Here’s a pic of the back of the acl.
Seems like there is a connection to Faygo Beverages/Wegener’s from Detroit Michigan.


----------



## RCO (Dec 27, 2020)

does the faygo bottle look the same on the back ? not sure why there'd be any connection between them 

there is also a 30 oz bottle similar to your acl bottle , I looked thru my pictures and found I had saved one a few years ago , unfortuently whoever posted it online didn't take a good picture of it but can see its very similar to smaller sized one


----------



## Donas12 (Dec 27, 2020)

RCO said:


> does the faygo bottle look the same on the back ? not sure why there'd be any connection between them
> 
> there is also a 30 oz bottle similar to your acl bottle , I looked thru my pictures and found I had saved one a few years ago , unfortuently whoever posted it online didn't take a good picture of it but can see its very similar to smaller sized one
> 
> View attachment 216026View attachment 216026


When I was searching for more info on “Wegener’s Original” it came up with connections to Faygo and Wegener’s & Sons Beverages. They also use the Rock and Rye branding...


----------



## RCO (Dec 28, 2020)

Donas12 said:


> When I was searching for more info on “Wegener’s Original” it came up with connections to Faygo and Wegener’s & Sons Beverages. They also use the Rock and Rye branding...



the rock and rye branding does seem unique , so if they were both using it at the same time , would imply some type of connection .


----------



## embe (Dec 28, 2020)

I thought the same (being a fan of Faygo drinks when I was a lot younger, Rock & Rye was one of my favorite flavors).  But I believe the term Rock & Rye was around prior to that, as a mixer for an alcoholic drink.  (kind of like Rye & Coke, or Jack & Coke, or 7 and 7).


----------



## BillHaddo (Apr 24, 2021)

Donas12 said:


> I also have an 8oz Acl that I assume is from the same company. Although they added the “Rock and Rye’s” to the name.View attachment 215997


That embossed Shorty is a bottle that I think may be unique ,nice find! I was able to find a 30 oz. bottle recently and I was told that the figure skater on the label was meant to celebrate world champion Barbara Anne Scott! I think this company operated as Rock and Rye and Shorty starting in 1943 and continued until 1956.

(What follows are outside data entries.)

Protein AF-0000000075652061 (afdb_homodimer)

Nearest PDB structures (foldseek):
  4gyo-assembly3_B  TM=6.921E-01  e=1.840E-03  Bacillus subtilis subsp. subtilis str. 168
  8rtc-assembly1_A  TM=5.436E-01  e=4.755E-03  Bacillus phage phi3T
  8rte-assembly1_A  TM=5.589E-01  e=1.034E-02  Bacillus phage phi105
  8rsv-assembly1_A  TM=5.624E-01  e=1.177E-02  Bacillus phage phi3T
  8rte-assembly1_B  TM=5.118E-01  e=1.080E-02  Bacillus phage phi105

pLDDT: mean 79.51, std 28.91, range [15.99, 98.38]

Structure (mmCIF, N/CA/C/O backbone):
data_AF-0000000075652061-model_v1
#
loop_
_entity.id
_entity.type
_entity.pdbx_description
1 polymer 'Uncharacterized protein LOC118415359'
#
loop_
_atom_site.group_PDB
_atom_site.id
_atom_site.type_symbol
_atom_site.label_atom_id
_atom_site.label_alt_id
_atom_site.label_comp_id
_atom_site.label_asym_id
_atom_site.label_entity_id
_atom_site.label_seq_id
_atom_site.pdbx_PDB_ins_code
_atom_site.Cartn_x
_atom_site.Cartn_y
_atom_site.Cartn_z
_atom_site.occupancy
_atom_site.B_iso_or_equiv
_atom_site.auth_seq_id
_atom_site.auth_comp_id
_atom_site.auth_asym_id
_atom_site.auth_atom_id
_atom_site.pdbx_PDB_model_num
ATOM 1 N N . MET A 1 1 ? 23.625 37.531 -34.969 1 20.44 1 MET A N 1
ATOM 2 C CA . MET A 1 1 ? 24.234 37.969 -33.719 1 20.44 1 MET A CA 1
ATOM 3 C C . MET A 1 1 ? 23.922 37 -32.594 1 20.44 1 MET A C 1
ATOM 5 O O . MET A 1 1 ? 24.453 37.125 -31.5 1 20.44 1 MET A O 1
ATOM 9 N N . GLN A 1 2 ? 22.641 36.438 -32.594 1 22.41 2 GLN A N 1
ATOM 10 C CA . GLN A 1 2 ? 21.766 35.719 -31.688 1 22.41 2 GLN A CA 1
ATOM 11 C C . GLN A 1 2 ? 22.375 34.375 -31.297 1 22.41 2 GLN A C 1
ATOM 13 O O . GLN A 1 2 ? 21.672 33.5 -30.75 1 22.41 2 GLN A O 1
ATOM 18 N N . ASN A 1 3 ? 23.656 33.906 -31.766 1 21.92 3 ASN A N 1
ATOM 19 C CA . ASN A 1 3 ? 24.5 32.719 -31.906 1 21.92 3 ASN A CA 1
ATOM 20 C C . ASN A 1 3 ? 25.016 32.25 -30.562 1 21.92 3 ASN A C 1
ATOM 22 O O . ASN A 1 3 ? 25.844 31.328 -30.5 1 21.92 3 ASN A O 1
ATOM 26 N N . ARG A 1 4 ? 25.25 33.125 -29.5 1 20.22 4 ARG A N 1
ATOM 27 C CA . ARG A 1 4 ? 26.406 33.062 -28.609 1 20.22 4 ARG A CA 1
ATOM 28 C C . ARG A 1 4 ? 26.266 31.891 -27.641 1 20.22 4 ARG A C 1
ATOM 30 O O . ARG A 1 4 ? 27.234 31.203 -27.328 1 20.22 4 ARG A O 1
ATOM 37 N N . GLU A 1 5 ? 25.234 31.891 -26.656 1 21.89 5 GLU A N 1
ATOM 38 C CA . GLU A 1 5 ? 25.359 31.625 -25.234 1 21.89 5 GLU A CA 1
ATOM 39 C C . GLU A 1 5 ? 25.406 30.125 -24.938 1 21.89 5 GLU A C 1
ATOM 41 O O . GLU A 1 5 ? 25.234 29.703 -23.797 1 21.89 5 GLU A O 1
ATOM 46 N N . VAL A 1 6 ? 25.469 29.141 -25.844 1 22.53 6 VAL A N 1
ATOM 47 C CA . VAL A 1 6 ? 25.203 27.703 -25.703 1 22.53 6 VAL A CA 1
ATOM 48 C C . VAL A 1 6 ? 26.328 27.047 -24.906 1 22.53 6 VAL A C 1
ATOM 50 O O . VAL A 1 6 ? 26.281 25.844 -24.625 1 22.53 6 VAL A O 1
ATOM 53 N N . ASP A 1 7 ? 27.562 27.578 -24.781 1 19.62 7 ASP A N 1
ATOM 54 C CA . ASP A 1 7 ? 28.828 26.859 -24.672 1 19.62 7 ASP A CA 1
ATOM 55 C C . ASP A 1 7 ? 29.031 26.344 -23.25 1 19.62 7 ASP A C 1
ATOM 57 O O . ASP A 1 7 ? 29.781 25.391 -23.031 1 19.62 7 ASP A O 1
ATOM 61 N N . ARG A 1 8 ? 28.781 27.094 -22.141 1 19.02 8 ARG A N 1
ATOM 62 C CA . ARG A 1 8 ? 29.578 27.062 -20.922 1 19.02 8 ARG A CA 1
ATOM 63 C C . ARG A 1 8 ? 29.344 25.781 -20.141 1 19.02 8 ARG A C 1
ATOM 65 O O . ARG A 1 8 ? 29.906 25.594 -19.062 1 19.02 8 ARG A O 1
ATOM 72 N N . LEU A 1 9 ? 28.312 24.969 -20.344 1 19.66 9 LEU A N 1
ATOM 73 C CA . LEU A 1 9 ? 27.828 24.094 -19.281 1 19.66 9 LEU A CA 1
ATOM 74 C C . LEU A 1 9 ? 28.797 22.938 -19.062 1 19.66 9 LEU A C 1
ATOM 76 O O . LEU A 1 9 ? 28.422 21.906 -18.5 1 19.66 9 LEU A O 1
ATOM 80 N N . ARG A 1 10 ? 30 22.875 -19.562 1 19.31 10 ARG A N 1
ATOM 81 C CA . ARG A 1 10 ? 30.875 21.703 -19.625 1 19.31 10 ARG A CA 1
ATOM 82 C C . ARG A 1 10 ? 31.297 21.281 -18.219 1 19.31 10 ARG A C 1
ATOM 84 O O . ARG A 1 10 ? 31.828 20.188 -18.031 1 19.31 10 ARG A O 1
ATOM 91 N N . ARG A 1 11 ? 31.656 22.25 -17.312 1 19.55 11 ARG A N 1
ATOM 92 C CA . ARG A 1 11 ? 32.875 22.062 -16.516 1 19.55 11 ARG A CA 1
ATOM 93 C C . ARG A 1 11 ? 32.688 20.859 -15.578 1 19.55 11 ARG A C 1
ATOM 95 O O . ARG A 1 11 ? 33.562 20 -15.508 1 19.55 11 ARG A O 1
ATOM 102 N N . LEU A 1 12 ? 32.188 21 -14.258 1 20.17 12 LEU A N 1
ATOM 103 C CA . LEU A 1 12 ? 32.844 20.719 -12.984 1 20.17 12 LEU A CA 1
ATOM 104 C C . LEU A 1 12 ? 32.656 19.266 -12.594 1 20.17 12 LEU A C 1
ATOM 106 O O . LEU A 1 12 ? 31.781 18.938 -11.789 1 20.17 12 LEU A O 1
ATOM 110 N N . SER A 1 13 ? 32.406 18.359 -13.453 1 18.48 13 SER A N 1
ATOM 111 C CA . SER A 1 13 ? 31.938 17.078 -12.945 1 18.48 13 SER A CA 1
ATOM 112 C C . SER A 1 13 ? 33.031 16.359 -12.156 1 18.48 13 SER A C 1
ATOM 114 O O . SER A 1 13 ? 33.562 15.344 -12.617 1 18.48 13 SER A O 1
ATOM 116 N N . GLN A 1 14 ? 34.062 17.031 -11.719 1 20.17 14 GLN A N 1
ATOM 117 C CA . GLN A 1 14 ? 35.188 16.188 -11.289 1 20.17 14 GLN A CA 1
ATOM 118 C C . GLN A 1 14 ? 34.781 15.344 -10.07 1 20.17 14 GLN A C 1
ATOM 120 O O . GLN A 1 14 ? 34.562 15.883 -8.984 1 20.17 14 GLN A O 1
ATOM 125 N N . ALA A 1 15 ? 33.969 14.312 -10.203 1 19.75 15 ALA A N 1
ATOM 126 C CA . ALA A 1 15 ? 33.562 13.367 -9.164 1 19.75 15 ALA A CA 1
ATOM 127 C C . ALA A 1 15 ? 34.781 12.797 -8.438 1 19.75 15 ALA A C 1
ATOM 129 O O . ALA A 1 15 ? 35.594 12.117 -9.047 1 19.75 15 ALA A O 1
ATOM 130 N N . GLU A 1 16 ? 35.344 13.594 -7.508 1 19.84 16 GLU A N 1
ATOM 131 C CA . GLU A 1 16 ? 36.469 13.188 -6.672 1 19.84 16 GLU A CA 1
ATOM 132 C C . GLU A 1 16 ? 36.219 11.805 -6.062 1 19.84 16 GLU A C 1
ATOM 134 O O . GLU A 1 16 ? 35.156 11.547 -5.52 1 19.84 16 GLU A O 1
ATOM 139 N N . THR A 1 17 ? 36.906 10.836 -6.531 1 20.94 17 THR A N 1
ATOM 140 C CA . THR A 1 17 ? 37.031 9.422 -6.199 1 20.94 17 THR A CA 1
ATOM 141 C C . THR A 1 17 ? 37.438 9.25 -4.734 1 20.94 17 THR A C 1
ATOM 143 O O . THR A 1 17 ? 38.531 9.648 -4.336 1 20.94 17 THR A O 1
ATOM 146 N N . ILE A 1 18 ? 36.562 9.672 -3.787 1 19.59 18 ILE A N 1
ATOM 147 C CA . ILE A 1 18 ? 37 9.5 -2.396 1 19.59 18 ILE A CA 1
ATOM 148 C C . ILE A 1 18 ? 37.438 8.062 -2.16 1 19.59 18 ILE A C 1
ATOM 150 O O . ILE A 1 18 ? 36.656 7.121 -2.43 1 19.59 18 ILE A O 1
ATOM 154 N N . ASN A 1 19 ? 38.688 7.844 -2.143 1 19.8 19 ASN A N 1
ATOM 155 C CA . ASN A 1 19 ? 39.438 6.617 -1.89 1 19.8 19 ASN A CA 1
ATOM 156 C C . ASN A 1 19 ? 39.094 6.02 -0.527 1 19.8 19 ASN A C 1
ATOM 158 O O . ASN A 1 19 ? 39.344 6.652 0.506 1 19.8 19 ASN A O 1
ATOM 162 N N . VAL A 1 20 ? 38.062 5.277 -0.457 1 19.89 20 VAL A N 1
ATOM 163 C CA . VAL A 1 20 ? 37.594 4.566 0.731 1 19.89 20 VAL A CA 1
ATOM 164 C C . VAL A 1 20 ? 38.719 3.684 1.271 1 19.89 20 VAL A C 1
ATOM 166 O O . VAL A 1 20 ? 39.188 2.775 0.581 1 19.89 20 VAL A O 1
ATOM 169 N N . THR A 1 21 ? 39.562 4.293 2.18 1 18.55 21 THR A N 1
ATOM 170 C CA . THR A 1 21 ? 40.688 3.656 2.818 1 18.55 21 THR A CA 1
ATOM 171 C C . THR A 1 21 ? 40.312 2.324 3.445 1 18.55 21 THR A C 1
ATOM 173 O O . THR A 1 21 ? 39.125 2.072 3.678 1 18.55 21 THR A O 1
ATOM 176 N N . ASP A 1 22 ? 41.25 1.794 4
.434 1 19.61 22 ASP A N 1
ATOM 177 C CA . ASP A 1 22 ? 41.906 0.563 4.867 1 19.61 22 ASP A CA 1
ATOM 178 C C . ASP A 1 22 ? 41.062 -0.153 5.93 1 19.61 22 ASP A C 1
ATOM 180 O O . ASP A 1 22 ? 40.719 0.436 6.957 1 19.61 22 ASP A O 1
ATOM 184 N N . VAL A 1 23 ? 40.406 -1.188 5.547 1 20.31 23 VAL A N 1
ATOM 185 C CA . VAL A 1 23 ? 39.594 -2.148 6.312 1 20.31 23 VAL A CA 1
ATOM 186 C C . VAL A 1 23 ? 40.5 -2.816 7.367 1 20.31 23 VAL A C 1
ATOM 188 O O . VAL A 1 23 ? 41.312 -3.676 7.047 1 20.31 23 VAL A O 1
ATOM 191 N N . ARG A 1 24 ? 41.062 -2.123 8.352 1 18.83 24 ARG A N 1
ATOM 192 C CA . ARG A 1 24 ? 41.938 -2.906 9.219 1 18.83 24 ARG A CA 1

Sent from my SM-G960W using Tapatalk


----------



## Donas12 (Apr 24, 2021)

BillHaddo said:


> That embossed Shorty is a bottle that I think may be unique ,nice find! I was able to find a 30 oz. bottle recently and I was told that the figure skater on the label was meant to celebrate world champion Barbara Anne Scott! I think this company operated as Rock and Rye and Shorty starting in 1943 and continued until 1956.View attachment 223986View attachment 223987
> 
> Sent from my SM-G960W using Tapatalk


Nice score on the quart!  Looks great.
Totally makes sense that Barbara Ann Scott was so popular after winning the championship in 1948, that a bottler would want to promote off that. Thanks for the info.
Since I posted, I found two more of the same embossed Shorty’s. As collecting sometimes goes, you luck into one and then suddenly multiples appear...


----------



## CanadianBottles (Apr 24, 2021)

BillHaddo said:


> That embossed Shorty is a bottle that I think may be unique ,nice find! I was able to find a 30 oz. bottle recently and I was told that the figure skater on the label was meant to celebrate world champion Barbara Anne Scott! I think this company operated as Rock and Rye and Shorty starting in 1943 and continued until 1956.View attachment 223986View attachment 223987
> 
> Sent from my SM-G960W using Tapatalk



That is indeed Barbara Ann Scott, in fact it's almost the exact same image of her that Clark Dairy in Ottawa used on their bottle that celebrated her success.


----------



## BillHaddo (Apr 25, 2021)

Thanks for the Clark Dairy bottle photos, I obtained the Shorty bottle from a dairy collector who had acquired the soda bottle when purchasing some dairy bottles, so someone probably displayed both bottles together, thanks for putting the pieces together!

Sent from my SM-G960W using Tapatalk


----------